| TASK ITEM |
Your output should be the lines of the entries below, exactly, from the first one through the line that holds "Structure (mmCIF, N/CA/C/O".

| DATA FOR ANALYSIS |
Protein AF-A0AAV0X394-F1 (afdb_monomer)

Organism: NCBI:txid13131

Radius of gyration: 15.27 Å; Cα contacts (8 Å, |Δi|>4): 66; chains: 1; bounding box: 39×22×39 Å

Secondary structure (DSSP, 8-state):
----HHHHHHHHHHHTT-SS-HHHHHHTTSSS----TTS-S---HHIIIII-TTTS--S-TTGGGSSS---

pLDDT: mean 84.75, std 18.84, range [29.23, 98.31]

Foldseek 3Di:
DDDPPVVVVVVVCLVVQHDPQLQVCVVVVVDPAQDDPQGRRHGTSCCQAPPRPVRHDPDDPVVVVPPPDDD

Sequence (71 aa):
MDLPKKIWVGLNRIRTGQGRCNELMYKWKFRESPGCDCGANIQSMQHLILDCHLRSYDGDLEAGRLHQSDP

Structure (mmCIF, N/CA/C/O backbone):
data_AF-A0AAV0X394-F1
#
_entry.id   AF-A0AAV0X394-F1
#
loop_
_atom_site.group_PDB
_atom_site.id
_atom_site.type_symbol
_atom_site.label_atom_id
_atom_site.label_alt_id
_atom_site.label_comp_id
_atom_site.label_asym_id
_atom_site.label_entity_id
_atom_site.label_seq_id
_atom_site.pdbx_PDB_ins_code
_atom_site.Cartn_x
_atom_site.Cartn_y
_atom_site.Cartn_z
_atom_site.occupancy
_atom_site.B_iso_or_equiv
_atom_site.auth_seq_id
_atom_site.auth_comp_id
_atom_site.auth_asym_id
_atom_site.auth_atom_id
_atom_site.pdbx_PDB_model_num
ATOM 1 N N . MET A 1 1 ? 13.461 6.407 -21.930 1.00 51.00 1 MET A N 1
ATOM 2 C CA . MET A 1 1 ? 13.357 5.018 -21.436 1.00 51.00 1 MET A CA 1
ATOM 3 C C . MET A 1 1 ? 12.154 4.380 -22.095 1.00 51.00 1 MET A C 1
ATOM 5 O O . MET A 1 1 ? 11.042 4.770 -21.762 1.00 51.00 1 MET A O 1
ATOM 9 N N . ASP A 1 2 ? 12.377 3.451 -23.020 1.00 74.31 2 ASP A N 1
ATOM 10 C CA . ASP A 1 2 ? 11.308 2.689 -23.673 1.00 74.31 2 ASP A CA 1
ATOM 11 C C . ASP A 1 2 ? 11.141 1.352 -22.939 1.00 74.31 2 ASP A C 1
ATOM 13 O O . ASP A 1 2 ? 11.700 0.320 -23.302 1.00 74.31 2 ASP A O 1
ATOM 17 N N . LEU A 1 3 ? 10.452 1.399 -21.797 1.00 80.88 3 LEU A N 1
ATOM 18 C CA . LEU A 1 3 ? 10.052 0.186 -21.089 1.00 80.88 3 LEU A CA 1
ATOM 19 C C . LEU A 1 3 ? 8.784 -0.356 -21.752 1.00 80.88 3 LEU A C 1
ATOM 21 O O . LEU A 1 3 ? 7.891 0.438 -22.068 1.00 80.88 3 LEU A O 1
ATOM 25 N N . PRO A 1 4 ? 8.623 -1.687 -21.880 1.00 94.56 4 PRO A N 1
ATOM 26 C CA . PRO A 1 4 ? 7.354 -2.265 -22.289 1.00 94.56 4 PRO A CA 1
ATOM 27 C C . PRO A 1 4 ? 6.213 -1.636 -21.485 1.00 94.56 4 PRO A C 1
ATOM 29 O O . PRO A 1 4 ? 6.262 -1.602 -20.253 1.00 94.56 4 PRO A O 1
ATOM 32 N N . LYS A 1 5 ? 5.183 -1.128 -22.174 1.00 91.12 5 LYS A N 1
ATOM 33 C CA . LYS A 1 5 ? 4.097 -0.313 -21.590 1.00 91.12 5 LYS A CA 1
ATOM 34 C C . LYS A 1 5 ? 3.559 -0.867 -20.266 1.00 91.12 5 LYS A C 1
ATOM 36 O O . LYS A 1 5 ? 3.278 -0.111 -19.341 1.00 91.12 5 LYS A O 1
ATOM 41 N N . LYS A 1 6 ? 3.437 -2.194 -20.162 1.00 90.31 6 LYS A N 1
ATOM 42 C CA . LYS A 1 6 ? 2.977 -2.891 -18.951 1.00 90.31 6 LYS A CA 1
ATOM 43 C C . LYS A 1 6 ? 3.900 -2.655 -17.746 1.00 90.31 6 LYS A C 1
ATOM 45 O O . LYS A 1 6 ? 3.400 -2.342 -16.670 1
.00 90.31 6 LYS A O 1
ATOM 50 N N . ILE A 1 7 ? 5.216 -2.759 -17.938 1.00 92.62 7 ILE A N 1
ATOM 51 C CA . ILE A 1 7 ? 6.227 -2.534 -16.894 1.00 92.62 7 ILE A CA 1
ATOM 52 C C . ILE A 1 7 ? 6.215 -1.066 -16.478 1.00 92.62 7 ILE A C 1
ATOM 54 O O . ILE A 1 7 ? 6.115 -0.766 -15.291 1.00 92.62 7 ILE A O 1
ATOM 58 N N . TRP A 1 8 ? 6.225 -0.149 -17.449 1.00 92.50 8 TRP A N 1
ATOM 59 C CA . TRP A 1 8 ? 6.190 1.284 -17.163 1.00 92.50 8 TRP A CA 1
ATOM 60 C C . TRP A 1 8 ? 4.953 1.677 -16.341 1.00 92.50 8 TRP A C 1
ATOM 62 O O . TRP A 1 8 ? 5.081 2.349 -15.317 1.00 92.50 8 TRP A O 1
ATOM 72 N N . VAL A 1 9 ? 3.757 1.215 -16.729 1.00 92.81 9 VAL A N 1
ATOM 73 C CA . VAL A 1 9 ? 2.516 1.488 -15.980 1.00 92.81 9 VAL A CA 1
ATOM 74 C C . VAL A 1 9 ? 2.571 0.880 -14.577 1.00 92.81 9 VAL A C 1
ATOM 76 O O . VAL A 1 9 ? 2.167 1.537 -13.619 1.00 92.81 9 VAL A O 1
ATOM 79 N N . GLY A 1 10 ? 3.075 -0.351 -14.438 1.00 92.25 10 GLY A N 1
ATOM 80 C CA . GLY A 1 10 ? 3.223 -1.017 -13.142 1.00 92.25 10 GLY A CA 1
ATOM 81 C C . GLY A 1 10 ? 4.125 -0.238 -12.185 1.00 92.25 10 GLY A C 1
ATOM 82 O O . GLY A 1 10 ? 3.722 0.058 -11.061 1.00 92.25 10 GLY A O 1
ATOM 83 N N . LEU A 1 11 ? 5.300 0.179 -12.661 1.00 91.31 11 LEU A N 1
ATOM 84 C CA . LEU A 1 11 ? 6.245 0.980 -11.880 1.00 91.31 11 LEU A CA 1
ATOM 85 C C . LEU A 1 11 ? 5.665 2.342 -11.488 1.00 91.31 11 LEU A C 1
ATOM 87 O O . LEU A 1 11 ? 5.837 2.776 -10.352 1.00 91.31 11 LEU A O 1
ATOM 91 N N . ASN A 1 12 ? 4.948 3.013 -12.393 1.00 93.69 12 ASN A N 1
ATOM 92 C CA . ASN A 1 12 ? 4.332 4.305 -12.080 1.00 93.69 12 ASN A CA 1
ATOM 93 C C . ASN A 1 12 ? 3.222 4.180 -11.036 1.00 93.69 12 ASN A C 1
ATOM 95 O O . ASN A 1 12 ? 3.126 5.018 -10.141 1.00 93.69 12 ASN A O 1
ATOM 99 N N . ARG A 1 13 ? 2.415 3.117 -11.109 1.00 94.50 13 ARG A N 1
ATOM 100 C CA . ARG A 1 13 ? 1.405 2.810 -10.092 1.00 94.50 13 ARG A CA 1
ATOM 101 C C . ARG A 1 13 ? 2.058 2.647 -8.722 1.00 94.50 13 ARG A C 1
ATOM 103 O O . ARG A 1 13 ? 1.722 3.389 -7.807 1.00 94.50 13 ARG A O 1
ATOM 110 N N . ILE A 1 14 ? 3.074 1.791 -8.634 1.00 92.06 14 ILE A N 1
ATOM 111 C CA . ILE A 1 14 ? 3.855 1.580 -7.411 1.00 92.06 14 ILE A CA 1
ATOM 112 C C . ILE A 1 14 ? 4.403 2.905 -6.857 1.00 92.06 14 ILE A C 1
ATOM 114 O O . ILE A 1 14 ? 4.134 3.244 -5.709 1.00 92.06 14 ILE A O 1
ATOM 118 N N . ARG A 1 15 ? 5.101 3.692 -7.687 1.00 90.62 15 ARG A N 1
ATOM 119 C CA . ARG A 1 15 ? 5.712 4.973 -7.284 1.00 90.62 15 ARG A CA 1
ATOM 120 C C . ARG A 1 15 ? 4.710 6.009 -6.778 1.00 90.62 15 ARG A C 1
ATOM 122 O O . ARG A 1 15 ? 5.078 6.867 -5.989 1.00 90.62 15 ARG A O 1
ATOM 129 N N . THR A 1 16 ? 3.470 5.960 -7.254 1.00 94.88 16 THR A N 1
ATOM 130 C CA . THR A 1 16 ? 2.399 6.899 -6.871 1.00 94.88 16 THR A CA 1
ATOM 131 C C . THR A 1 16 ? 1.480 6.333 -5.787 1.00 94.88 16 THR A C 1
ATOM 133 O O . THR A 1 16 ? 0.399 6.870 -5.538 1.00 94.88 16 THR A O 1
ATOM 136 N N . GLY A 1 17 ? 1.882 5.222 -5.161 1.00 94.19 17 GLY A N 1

| SOLVED EXERCISE |
Protein AF-A0AAV0X394-F1 (afdb_monomer)

Organism: NCBI:txid13131

Radius of gyration: 15.27 Å; Cα contacts (8 Å, |Δi|>4): 66; chains: 1; bounding box: 39×22×39 Å

Secondary structure (DSSP, 8-state):
----HHHHHHHHHHHTT-SS-HHHHHHTTSSS----TTS-S---HHIIIII-TTTS--S-TTGGGSSS---

pLDDT: mean 84.75, std 18.84, range [29.23, 98.31]

Foldseek 3Di:
DDDPPVVVVVVVCLVVQHDPQLQVCVVVVVDPAQDDPQGRRHGTSCCQAPPRPVRHDPDDPVVVVPPPDDD

Sequence (71 aa):
MDLPKKIWVGLNRIRTGQGRCNELMYKWKFRESPGCDCGANIQSMQHLILDCHLRSYDGDLEAGRLHQSDP

Structure (mmCIF, N/CA/C/O backbone):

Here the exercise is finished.